▶ **PROBLEM**: In this exercise, the entries below include pictures. Repeat exactly the lines from the line with "ATOM 45 C C" to the line with "ATOM 85 C C", including both, but without the pictures.

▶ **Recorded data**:
══════
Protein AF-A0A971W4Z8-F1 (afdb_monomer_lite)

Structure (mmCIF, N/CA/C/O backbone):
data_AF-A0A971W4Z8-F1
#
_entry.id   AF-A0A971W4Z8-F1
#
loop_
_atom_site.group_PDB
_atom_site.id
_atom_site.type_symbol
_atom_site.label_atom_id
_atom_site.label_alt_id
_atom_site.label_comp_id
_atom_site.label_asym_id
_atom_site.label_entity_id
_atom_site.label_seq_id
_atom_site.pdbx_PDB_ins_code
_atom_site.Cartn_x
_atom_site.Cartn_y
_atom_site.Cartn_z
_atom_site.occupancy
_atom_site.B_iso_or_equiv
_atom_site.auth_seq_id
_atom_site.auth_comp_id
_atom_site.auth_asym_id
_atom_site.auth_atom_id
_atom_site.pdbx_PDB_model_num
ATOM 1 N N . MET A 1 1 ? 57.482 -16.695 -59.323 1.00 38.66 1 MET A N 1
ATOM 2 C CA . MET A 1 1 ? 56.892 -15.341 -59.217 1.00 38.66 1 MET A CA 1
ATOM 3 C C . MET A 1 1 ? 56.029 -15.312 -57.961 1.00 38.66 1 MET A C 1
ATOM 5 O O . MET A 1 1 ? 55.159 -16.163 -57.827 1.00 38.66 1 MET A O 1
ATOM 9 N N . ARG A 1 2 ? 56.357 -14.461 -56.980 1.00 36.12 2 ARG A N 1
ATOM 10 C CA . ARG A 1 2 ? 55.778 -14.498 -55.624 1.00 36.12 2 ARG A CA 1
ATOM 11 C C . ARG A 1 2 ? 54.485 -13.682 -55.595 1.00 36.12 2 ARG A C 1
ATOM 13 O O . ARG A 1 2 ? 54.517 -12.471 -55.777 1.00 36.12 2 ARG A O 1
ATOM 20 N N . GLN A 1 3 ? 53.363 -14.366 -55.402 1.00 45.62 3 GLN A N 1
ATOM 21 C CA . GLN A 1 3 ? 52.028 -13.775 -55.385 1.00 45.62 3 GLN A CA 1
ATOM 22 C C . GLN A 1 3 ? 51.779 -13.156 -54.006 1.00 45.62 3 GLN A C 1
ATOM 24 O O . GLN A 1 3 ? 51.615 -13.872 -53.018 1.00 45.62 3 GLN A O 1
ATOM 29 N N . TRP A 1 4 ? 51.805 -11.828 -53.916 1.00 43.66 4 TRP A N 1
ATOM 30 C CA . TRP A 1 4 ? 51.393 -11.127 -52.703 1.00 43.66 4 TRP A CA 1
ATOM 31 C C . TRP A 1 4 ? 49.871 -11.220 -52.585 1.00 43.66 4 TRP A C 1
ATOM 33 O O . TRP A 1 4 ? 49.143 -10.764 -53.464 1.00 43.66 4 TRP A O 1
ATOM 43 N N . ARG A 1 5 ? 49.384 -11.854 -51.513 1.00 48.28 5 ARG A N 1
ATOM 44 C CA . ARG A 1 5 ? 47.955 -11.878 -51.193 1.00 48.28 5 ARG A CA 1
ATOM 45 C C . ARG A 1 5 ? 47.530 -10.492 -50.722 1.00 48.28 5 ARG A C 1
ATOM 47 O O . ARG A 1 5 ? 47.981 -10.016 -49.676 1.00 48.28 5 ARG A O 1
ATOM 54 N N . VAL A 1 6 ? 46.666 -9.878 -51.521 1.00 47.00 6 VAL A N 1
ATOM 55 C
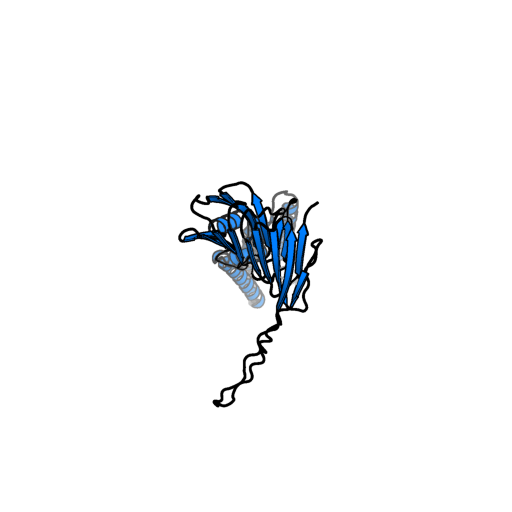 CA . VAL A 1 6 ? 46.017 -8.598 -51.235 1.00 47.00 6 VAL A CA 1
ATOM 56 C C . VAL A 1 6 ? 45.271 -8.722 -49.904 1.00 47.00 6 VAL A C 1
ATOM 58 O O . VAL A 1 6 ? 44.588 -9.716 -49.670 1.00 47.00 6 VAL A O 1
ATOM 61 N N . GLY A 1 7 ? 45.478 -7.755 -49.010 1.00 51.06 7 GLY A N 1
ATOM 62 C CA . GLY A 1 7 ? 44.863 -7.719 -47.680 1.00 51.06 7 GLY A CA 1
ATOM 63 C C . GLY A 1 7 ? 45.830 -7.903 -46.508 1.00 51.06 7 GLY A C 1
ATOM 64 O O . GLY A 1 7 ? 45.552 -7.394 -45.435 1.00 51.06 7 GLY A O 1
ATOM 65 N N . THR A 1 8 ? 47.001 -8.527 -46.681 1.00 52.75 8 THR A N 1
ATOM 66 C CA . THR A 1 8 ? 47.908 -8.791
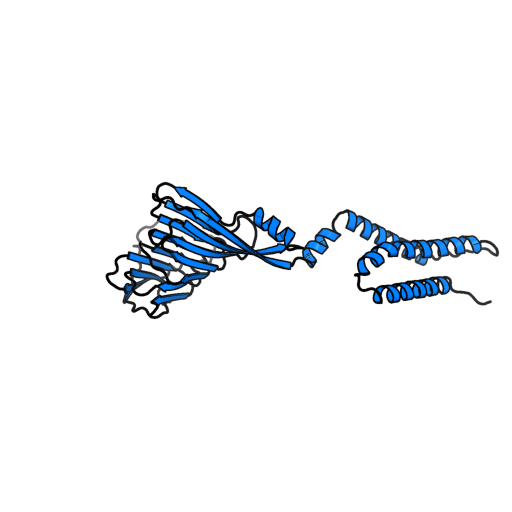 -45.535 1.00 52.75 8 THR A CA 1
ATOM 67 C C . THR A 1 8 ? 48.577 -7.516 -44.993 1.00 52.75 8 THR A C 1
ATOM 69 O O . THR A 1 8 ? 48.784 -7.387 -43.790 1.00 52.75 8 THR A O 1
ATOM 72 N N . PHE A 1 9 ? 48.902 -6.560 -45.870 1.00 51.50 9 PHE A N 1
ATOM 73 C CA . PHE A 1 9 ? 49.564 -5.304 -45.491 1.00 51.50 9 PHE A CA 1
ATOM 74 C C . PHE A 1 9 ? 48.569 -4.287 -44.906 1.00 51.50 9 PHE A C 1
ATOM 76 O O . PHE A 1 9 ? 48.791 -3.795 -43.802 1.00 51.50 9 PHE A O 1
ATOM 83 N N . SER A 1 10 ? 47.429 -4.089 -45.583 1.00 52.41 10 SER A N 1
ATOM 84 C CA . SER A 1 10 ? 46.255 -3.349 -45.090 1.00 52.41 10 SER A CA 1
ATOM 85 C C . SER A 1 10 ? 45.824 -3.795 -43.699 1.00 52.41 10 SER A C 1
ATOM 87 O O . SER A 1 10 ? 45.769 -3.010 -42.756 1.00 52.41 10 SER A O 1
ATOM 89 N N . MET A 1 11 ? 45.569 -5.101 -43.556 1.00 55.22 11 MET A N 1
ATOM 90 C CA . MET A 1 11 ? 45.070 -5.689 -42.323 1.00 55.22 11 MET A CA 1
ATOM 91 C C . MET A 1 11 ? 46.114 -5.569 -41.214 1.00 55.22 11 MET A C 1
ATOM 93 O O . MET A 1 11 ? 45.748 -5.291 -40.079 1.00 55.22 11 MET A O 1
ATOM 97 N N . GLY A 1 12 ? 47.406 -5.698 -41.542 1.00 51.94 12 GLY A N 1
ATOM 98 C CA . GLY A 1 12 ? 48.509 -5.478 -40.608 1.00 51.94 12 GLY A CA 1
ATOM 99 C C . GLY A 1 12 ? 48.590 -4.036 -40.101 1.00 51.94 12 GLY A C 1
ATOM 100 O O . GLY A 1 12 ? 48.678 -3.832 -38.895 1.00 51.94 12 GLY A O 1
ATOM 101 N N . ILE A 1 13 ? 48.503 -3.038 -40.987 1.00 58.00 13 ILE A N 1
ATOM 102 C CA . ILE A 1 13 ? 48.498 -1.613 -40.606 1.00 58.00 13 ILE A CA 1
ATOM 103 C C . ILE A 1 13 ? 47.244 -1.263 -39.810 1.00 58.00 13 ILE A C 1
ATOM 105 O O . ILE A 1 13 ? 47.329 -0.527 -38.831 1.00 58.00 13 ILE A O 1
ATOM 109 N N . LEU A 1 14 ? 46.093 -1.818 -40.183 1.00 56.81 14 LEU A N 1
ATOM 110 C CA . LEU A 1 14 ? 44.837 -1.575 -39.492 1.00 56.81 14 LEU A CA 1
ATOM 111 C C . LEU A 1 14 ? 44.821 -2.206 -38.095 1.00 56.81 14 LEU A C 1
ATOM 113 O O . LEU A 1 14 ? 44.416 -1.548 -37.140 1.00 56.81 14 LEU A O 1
══════
▶ **SOLVED EXERCISE**:
ATOM 45 C C . ARG A 1 5 ? 47.530 -10.492 -50.722 1.00 48.28 5 ARG A C 1
ATOM 47 O O . ARG A 1 5 ? 47.981 -10.016 -49.676 1.00 48.28 5 ARG A O 1
ATOM 54 N N . VAL A 1 6 ? 46.666 -9.878 -51.521 1.00 47.00 6 VAL A N 1
ATOM 55 C
 CA . VAL A 1 6 ? 46.017 -8.598 -51.235 1.00 47.00 6 VAL A CA 1
ATOM 56 C C . VAL A 1 6 ? 45.271 -8.722 -49.904 1.00 47.00 6 VAL A C 1
ATOM 58 O O . VAL A 1 6 ? 44.588 -9.716 -49.670 1.00 47.00 6 VAL A O 1
ATOM 61 N N . GLY A 1 7 ? 45.478 -7.755 -49.010 1.00 51.06 7 GLY A N 1
ATOM 62 C CA . GLY A 1 7 ? 44.863 -7.719 -47.680 1.00 51.06 7 GLY A CA 1
ATOM 63 C C . GLY A 1 7 ? 45.830 -7.903 -46.508 1.00 51.06 7 GLY A C 1
ATOM 64 O O . GLY A 1 7 ? 45.552 -7.394 -45.435 1.00 51.06 7 GLY A O 1
ATOM 65 N N . THR A 1 8 ? 47.001 -8.527 -46.681 1.00 52.75 8 THR A N 1
ATOM 66 C CA . THR A 1 8 ? 47.908 -8.791
 -45.535 1.00 52.75 8 THR A CA 1
ATOM 67 C C . THR A 1 8 ? 48.577 -7.516 -44.993 1.00 52.75 8 THR A C 1
ATOM 69 O O . THR A 1 8 ? 48.784 -7.387 -43.790 1.00 52.75 8 THR A O 1
ATOM 72 N N . PHE A 1 9 ? 48.902 -6.560 -45.870 1.00 51.50 9 PHE A N 1
ATOM 73 C CA . PHE A 1 9 ? 49.564 -5.304 -45.491 1.00 51.50 9 PHE A CA 1
ATOM 74 C C . PHE A 1 9 ? 48.569 -4.287 -44.906 1.00 51.50 9 PHE A C 1
ATOM 76 O O . PHE A 1 9 ? 48.791 -3.795 -43.802 1.00 51.50 9 PHE A O 1
ATOM 83 N N . SER A 1 10 ? 47.429 -4.089 -45.583 1.00 52.41 10 SER A N 1
ATOM 84 C CA . SER A 1 10 ? 46.255 -3.349 -45.090 1.00 52.41 10 SER A CA 1
ATOM 85 C C . SER A 1 10 ? 45.824 -3.795 -43.699 1.00 52.41 10 SER A C 1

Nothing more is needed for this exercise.